▶ **The task**
All lines up to and including the one that contains "ATOM 2 C CA" are to be transcribed exactly, starting from the first line of the records.

▶ **Stored entries**

*** Begin section ***

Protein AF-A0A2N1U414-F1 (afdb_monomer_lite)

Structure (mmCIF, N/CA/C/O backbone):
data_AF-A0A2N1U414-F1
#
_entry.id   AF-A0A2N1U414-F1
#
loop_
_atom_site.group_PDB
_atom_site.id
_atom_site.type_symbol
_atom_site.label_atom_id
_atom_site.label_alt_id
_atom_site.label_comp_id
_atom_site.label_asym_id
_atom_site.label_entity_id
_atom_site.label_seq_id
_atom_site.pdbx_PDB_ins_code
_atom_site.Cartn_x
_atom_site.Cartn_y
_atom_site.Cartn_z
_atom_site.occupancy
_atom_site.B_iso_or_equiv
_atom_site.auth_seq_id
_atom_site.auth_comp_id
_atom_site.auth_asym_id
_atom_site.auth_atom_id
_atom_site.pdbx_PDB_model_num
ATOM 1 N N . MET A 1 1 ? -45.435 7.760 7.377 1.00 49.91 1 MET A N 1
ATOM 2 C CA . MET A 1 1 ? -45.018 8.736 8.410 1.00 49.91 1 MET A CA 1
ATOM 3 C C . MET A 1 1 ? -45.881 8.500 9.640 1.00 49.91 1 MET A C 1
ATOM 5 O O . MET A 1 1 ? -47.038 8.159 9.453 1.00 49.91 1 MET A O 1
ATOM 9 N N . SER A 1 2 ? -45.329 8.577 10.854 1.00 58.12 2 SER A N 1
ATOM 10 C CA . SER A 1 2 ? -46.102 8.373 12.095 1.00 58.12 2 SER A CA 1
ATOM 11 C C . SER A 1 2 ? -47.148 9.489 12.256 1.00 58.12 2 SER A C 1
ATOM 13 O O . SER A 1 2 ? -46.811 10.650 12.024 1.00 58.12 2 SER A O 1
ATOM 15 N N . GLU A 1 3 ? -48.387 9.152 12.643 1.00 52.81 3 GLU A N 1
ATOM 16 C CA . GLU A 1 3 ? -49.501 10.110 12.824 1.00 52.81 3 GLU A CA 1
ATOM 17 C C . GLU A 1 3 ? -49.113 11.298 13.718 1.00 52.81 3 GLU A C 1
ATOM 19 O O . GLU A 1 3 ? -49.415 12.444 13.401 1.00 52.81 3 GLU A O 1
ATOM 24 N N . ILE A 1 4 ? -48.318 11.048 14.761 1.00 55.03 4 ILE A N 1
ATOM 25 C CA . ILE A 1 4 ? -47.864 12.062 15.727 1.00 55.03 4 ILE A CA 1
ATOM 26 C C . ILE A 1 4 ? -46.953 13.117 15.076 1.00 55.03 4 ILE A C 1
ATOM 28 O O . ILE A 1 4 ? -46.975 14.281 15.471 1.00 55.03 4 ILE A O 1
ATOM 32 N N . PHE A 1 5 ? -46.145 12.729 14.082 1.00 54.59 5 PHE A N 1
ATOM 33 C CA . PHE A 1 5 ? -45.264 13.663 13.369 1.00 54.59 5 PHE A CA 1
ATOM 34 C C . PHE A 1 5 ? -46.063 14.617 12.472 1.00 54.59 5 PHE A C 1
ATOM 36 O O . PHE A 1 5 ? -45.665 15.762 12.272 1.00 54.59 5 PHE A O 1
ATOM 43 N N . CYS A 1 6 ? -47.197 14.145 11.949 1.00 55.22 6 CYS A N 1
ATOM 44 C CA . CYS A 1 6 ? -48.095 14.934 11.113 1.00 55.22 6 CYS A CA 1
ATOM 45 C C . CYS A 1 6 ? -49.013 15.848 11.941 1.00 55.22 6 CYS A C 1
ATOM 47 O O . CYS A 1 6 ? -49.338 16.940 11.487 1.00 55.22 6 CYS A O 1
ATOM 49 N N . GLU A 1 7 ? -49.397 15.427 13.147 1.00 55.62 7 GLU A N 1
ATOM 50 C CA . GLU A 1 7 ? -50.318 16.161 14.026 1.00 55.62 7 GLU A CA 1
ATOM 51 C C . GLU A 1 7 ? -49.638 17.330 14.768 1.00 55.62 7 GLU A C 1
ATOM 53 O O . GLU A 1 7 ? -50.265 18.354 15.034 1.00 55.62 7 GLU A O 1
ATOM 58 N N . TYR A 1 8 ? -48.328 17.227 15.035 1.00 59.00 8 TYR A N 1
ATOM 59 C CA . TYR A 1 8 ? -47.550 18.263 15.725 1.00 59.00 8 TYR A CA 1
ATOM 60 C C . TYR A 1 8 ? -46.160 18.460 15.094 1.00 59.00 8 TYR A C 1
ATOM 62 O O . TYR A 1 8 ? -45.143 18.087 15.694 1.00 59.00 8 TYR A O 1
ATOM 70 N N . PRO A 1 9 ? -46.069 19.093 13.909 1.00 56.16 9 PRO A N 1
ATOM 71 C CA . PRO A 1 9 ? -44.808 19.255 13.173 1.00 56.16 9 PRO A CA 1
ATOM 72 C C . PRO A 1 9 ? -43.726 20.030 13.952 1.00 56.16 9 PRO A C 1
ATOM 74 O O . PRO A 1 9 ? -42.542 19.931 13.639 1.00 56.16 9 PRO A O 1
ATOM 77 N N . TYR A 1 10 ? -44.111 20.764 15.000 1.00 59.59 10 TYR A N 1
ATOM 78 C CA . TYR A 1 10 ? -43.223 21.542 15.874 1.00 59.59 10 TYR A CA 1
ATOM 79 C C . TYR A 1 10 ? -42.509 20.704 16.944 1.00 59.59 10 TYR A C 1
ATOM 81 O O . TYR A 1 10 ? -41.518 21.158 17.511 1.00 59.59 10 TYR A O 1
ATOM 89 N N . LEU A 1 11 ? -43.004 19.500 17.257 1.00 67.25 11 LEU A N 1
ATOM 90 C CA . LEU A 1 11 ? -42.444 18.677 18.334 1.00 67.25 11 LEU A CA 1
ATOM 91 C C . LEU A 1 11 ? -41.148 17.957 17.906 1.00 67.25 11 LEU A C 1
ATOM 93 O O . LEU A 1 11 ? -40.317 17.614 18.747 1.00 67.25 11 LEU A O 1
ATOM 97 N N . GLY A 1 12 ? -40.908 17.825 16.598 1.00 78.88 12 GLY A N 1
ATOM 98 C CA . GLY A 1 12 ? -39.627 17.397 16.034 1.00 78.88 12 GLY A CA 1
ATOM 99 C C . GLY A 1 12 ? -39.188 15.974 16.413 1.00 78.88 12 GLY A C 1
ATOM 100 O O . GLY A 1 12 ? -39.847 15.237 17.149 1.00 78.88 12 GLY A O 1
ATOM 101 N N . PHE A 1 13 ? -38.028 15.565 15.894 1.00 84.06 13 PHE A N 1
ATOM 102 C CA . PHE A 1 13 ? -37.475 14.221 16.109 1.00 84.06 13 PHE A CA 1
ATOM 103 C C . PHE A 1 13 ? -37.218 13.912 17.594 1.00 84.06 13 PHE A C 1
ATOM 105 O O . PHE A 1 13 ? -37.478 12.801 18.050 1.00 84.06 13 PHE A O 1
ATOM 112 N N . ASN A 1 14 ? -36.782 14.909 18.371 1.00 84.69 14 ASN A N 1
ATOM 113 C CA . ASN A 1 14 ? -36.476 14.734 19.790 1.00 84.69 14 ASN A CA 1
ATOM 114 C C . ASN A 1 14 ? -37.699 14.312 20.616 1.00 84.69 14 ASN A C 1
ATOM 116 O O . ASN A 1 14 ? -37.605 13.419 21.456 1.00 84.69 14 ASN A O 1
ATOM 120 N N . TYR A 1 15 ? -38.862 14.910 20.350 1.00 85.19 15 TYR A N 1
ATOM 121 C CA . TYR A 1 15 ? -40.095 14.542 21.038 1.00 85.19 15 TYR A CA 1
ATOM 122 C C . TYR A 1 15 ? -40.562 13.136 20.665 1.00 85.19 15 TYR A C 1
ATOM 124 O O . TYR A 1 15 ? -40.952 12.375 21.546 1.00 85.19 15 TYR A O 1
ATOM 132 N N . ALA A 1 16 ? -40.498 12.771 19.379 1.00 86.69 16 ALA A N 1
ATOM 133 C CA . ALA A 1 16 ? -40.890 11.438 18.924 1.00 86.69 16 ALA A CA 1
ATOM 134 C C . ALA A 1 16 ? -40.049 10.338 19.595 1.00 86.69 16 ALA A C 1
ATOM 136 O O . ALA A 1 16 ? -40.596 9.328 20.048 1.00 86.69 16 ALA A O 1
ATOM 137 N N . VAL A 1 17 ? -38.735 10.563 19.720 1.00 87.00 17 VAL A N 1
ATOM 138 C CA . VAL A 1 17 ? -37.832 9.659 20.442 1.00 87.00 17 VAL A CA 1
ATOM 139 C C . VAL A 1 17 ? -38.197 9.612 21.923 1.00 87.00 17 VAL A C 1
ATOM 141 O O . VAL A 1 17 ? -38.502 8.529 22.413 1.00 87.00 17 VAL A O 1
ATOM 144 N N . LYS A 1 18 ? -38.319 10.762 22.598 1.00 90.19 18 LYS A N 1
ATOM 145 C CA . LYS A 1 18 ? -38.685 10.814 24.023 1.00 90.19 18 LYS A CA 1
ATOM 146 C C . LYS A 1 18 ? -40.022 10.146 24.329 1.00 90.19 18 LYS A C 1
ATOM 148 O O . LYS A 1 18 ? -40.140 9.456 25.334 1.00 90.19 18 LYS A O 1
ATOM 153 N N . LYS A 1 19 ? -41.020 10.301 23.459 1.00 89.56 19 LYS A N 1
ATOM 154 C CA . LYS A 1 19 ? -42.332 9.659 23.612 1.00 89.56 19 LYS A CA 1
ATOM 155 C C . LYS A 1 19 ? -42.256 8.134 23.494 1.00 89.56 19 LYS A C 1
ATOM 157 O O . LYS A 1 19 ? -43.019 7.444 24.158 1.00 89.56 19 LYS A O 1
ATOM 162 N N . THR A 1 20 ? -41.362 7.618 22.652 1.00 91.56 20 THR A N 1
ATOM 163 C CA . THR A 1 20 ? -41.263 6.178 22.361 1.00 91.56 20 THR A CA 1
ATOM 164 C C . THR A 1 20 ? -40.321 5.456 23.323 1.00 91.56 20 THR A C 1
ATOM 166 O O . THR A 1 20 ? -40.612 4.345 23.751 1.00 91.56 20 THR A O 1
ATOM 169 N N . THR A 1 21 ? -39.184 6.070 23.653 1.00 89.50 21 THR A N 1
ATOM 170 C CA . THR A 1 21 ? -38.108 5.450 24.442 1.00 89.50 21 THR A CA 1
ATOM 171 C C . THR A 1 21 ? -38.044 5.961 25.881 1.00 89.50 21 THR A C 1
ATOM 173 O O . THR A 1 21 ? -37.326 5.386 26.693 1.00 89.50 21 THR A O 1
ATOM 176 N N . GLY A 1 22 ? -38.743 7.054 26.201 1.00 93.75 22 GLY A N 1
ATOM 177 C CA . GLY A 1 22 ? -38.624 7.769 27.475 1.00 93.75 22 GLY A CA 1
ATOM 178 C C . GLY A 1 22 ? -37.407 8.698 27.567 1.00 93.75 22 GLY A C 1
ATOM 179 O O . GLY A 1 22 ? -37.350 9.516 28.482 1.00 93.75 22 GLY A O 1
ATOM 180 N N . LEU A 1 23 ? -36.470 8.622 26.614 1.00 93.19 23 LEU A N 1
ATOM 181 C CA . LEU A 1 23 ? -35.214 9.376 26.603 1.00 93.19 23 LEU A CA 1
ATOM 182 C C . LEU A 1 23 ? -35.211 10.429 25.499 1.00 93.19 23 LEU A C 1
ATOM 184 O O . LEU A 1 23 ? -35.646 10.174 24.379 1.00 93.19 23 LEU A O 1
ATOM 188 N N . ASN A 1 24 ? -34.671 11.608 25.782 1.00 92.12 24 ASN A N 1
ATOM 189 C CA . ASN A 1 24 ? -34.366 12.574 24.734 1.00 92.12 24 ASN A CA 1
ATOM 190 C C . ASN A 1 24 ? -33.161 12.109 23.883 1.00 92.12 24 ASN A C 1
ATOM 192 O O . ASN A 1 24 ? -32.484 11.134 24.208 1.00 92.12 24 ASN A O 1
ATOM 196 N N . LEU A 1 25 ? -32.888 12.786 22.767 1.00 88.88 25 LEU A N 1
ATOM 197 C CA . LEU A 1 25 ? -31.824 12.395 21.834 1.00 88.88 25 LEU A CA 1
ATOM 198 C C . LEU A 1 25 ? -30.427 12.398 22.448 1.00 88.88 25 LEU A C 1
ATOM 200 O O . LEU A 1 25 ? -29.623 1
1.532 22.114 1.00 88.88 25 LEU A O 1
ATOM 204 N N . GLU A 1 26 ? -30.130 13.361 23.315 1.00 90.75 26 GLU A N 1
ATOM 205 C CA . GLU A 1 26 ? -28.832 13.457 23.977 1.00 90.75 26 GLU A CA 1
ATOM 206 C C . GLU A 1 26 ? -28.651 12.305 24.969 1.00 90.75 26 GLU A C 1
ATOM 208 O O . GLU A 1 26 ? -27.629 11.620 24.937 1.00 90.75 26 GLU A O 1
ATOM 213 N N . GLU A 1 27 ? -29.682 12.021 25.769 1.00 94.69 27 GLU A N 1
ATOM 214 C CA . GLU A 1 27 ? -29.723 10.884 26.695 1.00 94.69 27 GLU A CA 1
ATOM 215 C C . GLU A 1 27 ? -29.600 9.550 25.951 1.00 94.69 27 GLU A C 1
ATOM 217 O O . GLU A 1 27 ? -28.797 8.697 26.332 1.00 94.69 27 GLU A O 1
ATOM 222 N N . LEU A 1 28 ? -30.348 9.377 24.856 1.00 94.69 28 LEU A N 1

*** End section ***

▶ **Response**
Protein AF-A0A2N1U414-F1 (afdb_monomer_lite)

Structure (mmCIF, N/CA/C/O backbone):
data_AF-A0A2N1U414-F1
#
_entry.id   AF-A0A2N1U414-F1
#
loop_
_atom_site.group_PDB
_atom_site.id
_atom_site.type_symbol
_atom_site.label_atom_id
_atom_site.label_alt_id
_atom_site.label_comp_id
_atom_site.label_asym_id
_atom_site.label_entity_id
_atom_site.label_seq_id
_atom_site.pdbx_PDB_ins_code
_atom_site.Cartn_x
_atom_site.Cartn_y
_atom_site.Cartn_z
_atom_site.occupancy
_atom_site.B_iso_or_equiv
_atom_site.auth_seq_id
_atom_site.auth_comp_id
_atom_site.auth_asym_id
_atom_site.auth_atom_id
_atom_site.pdbx_PDB_model_num
ATOM 1 N N . MET A 1 1 ? -45.435 7.760 7.377 1.00 49.91 1 MET A N 1
ATOM 2 C CA . MET A 1 1 ? -45.018 8.736 8.410 1.00 49.91 1 MET A CA 1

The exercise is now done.